Я озадачилась. На меня вроде бы покушений не было. Ссора с фиолетовой шапкой – это ведь не покушение? Кайн со своей собакой… псоглавцы… ничего серьезного.
– Ну… не знаю. За мной полгорода бегает, чтоб поймать.
– Потому что ты золотишком по улицам трясла, потому и бегает, – фыркнула принцесса. – А так ты нафиг никому не нужна, неуловимая наша.
– Да чего ты злобишься, миледи? Это всего лишь версия.

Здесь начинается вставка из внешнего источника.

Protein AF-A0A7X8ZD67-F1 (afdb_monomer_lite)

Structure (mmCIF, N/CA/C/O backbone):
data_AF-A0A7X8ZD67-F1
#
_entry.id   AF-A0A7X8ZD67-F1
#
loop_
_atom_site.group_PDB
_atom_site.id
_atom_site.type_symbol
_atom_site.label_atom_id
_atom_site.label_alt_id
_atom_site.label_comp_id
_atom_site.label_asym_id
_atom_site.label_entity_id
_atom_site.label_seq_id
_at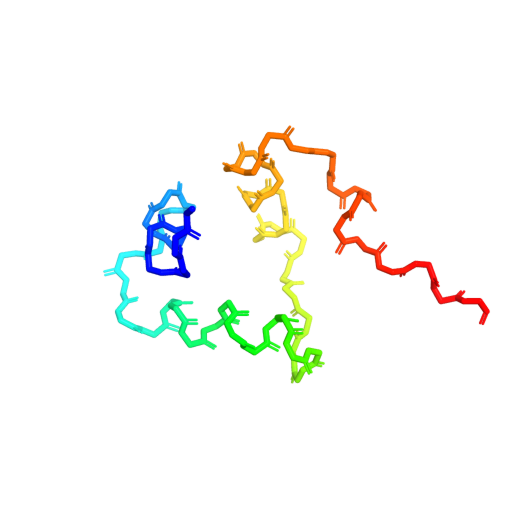om_site.pdbx_PDB_ins_code
_atom_site.Cartn_x
_atom_site.Cartn_y
_atom_site.Cartn_z
_atom_site.occupancy
_atom_site.B_iso_or_equiv
_atom_site.auth_seq_id
_atom_site.auth_comp_id
_atom_site.auth_asym_id
_atom_site.auth_atom_id
_atom_site.pdbx_PDB_model_num
ATOM 1 N N . MET A 1 1 ? -5.186 11.713 3.313 1.00 76.06 1 MET A N 1
ATOM 2 C CA . MET A 1 1 ? -4.421 10.578 3.856 1.00 76.06 1 MET A CA 1
ATOM 3 C C . MET A 1 1 ? -2.952 10.793 3.538 1.00 76.06 1 MET A C 1
ATOM 5 O O . MET A 1 1 ? -2.641 11.127 2.402 1.00 76.06 1 MET A O 1
ATOM 9 N N . THR A 1 2 ? -2.071 10.666 4.524 1.00 89.56 2 THR A N 1
ATOM 10 C CA . THR A 1 2 ? -0.610 10.733 4.357 1.00 89.56 2 THR A CA 1
ATOM 11 C C . THR A 1 2 ? -0.032 9.360 3.992 1.00 89.56 2 THR A C 1
ATOM 13 O O . THR A 1 2 ? -0.688 8.335 4.174 1.00 89.56 2 THR A O 1
ATOM 16 N N . GLN A 1 3 ? 1.216 9.306 3.511 1.00 88.00 3 GLN A N 1
ATOM 17 C CA . GLN A 1 3 ? 1.896 8.030 3.225 1.00 88.00 3 GLN A CA 1
ATOM 18 C C . GLN A 1 3 ? 2.043 7.147 4.476 1.00 88.00 3 GLN A C 1
ATOM 20 O O . GLN A 1 3 ? 2.011 5.924 4.377 1.00 88.00 3 GLN A O 1
ATOM 25 N N . GLU A 1 4 ? 2.205 7.748 5.657 1.00 87.38 4 GLU A N 1
ATOM 26 C CA . GLU A 1 4 ? 2.287 7.016 6.925 1.00 87.38 4 GLU A CA 1
ATOM 27 C C . GLU A 1 4 ? 0.921 6.454 7.338 1.00 87.38 4 GLU A C 1
ATOM 29 O O . GLU A 1 4 ? 0.819 5.286 7.710 1.00 87.38 4 GLU A O 1
ATOM 34 N N . GLU A 1 5 ? -0.147 7.239 7.191 1.00 87.38 5 GLU A N 1
ATOM 35 C CA . GLU A 1 5 ? -1.520 6.770 7.410 1.00 87.38 5 GLU A CA 1
ATOM 36 C C . GLU A 1 5 ? -1.890 5.632 6.449 1.00 87.38 5 GLU A C 1
ATOM 38 O O . GLU A 1 5 ? -2.441 4.620 6.881 1.00 87.38 5 GLU A O 1
ATOM 43 N N . LEU A 1 6 ? -1.521 5.752 5.169 1.00 87.75 6 LEU A N 1
ATOM 44 C CA . LEU A 1 6 ? -1.744 4.715 4.162 1.00 87.75 6 LEU A CA 1
ATOM 45 C C . LEU A 1 6 ? -0.972 3.438 4.496 1.00 87.75 6 LEU A C 1
ATOM 47 O O . LEU A 1 6 ? -1.552 2.355 4.477 1.00 87.75 6 LEU A O 1
ATOM 51 N N . ALA A 1 7 ? 0.310 3.553 4.857 1.00 88.19 7 ALA A N 1
ATOM 52 C CA . ALA A 1 7 ? 1.128 2.425 5.301 1.00 88.19 7 ALA A CA 1
ATOM 53 C C . ALA A 1 7 ? 0.487 1.675 6.477 1.00 88.19 7 ALA A C 1
ATOM 55 O O . ALA A 1 7 ? 0.395 0.443 6.456 1.00 88.19 7 ALA A O 1
ATOM 56 N N . ASN A 1 8 ? -0.002 2.417 7.470 1.00 87.50 8 ASN A N 1
ATOM 57 C CA . ASN A 1 8 ? -0.693 1.848 8.619 1.00 87.50 8 ASN A CA 1
ATOM 58 C C . ASN A 1 8 ? -1.994 1.143 8.203 1.00 87.50 8 ASN A C 1
ATOM 60 O O . ASN A 1 8 ? -2.231 0.016 8.640 1.00 87.50 8 ASN A O 1
ATOM 64 N N . ALA A 1 9 ? -2.781 1.737 7.299 1.00 85.81 9 ALA A N 1
ATOM 65 C CA . ALA A 1 9 ? -4.023 1.151 6.786 1.00 85.81 9 ALA A CA 1
ATOM 66 C C . ALA A 1 9 ? -3.801 -0.186 6.051 1.00 85.81 9 ALA A C 1
ATOM 68 O O . ALA A 1 9 ? -4.591 -1.114 6.201 1.00 85.81 9 ALA A O 1
ATOM 69 N N . ILE A 1 10 ? -2.690 -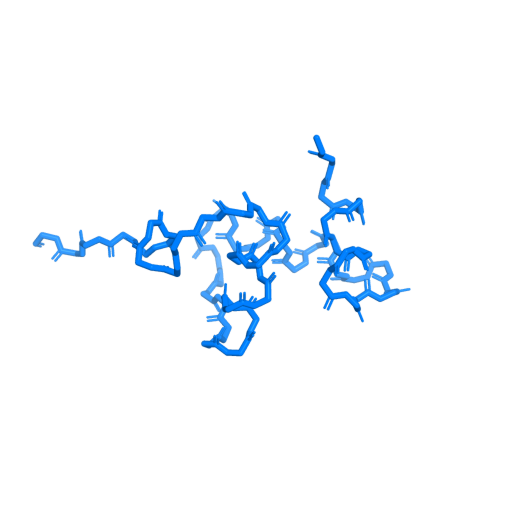0.340 5.321 1.00 86.31 10 ILE A N 1
ATOM 70 C CA . ILE A 1 10 ? -2.348 -1.598 4.628 1.00 86.31 10 ILE A CA 1
ATOM 71 C C . ILE A 1 10 ? -1.633 -2.635 5.522 1.00 86.31 10 ILE A C 1
ATOM 73 O O . ILE A 1 10 ? -1.234 -3.719 5.058 1.00 86.31 10 ILE A O 1
ATOM 77 N N . GLY A 1 11 ? -1.482 -2.328 6.816 1.00 82.00 11 GLY A N 1
ATOM 78 C CA . GLY A 1 11 ? -0.866 -3.188 7.828 1.00 82.00 11 GLY A CA 1
ATOM 79 C C . GLY A 1 11 ? 0.663 -3.195 7.793 1.00 82.00 11 GLY A C 1
ATOM 80 O O . GLY A 1 11 ? 1.283 -4.153 8.253 1.00 82.00 11 GLY A O 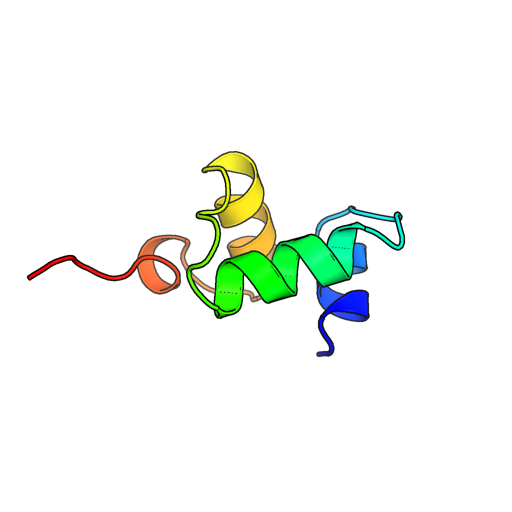1
ATOM 81 N N . TYR A 1 12 ? 1.281 -2.165 7.217 1.00 79.81 12 TYR A N 1
ATOM 82 C CA . TYR A 1 12 ? 2.722 -1.968 7.269 1.00 79.81 12 TYR A CA 1
ATOM 83 C C . TYR A 1 12 ? 3.062 -0.989 8.401 1.00 79.81 12 TYR A C 1
ATOM 85 O O . TYR A 1 12 ? 3.152 0.215 8.205 1.00 79.81 12 TYR A O 1
ATOM 93 N N . THR A 1 13 ? 3.298 -1.523 9.597 1.00 65.31 13 THR A N 1
ATOM 94 C CA . THR A 1 13 ? 3.558 -0.764 10.838 1.00 65.31 13 THR A CA 1
ATOM 95 C C . THR A 1 13 ? 5.015 -0.322 11.021 1.00 65.31 13 THR A C 1
ATOM 97 O O . THR A 1 13 ? 5.433 0.059 12.113 1.00 65.31 13 THR A O 1
ATOM 100 N N . THR A 1 14 ? 5.836 -0.392 9.972 1.00 70.56 14 THR A N 1
ATOM 101 C CA . THR A 1 14 ? 7.266 -0.056 10.049 1.00 70.56 14 THR A CA 1
ATOM 102 C C . THR A 1 14 ? 7.537 1.308 9.424 1.00 70.56 14 THR A C 1
ATOM 104 O O . THR A 1 14 ? 6.972 1.635 8.387 1.00 70.56 14 THR A O 1
ATOM 107 N N . LYS A 1 15 ? 8.463 2.097 9.989 1.00 64.19 15 LYS A N 1
ATOM 108 C CA . LYS A 1 15 ? 8.886 3.392 9.404 1.00 64.19 15 LYS A CA 1
ATOM 109 C C . LYS A 1 15 ? 9.400 3.281 7.959 1.00 64.19 15 LYS A C 1
ATOM 111 O O . LYS A 1 15 ? 9.402 4.256 7.221 1.00 64.19 15 LYS A O 1
ATOM 116 N N . SER A 1 16 ? 9.828 2.095 7.535 1.00 67.75 16 SER A N 1
ATOM 117 C CA . SER A 1 16 ? 10.244 1.779 6.163 1.00 67.75 16 SER A CA 1
ATOM 118 C C . SER A 1 16 ? 9.075 1.629 5.175 1.00 67.75 16 SER A C 1
ATOM 120 O O . SER A 1 16 ? 9.293 1.557 3.961 1.00 67.75 16 SER A O 1
ATOM 122 N N . ALA A 1 17 ? 7.835 1.596 5.662 1.00 77.12 17 ALA A N 1
ATOM 123 C CA . ALA A 1 17 ? 6.636 1.458 4.851 1.00 77.12 17 ALA A CA 1
ATOM 124 C C . ALA A 1 17 ? 6.282 2.734 4.083 1.00 77.12 17 ALA A C 1
ATOM 126 O O . ALA A 1 17 ? 6.038 2.664 2.880 1.00 77.12 17 ALA A O 1
ATOM 127 N N . SER A 1 18 ? 6.350 3.899 4.732 1.00 81.62 18 SER A N 1
ATOM 128 C CA . SER A 1 18 ? 6.162 5.197 4.068 1.00 81.62 18 SER A CA 1
ATOM 129 C C . SER A 1 18 ? 7.211 5.415 2.974 1.00 81.62 18 SER A C 1
ATOM 131 O O . SER A 1 18 ? 6.883 5.823 1.864 1.00 81.62 18 SER A O 1
ATOM 133 N N . MET A 1 19 ? 8.463 5.011 3.225 1.00 86.50 19 MET A N 1
ATOM 134 C CA . MET A 1 19 ? 9.517 5.022 2.206 1.00 86.50 19 MET A CA 1
ATOM 135 C C . MET A 1 19 ? 9.211 4.074 1.036 1.00 86.50 19 MET A C 1
ATOM 137 O O . MET A 1 19 ? 9.544 4.378 -0.106 1.00 86.50 19 MET A O 1
ATOM 141 N N . SER A 1 20 ? 8.567 2.932 1.290 1.00 88.00 20 SER A N 1
ATOM 142 C CA . SER A 1 20 ? 8.150 2.010 0.225 1.00 88.00 20 SER A CA 1
ATOM 143 C C . SER A 1 20 ? 7.055 2.621 -0.649 1.00 88.00 20 SER A C 1
ATOM 145 O O . SER A 1 20 ? 7.175 2.555 -1.868 1.00 88.00 20 SER A O 1
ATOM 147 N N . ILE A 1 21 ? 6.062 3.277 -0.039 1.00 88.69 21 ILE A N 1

– Мораг, отношения выяснять будешь потом, когда я вас отпущу, – Найгерт несильно, но весомо хлопнул ладонью по столу. – Придержи язык. – Он еще раз хлопнул по столу, теперь с досадой. – Вы сбили меня с мысли. О чем мы говорили?
– Что ребенка королевы, может быть, держат в заложниках, – напомнил лорд Виген.
– Нет. О том, что колдун не выступил на коронации. О том, что он совершает покушения чужими руками.
У Вигена расширились глаза:
– И единственный раз, когда он сделал, что сделал, и сделал удачно – это похищение королевы и ребенка. Герт, это действительно похоже на правду!
– Мы не знаем, сделал ли он это сам или чужими руками, – уточнил Кадор.
– Неважно. Главное, что ему удалось. А почему ему это удалось? Потому что там не было ТЕБЯ!
Вигенов палец, сверкнув перстнем, указал на принцессу.
– Да! – обрадовалась я. – Да! Мораг, ты у него камень преткновения, точно.
– Сама ты… – начала принцесса, но поглядела на брата, закусила губу и принялась демонстративно раскачиваться на табурете и разглядывать потолок.
– Значит, дело не в обряде, – сказала я. – Или не только в нем. Значит, ты УЖЕ что-то такое делаешь, что он опасается к тебе приближаться. Может, он совершал попытки, только ты не заметила. У тебя все само собой происходит, Мораг. Ты даже не замечаешь этого.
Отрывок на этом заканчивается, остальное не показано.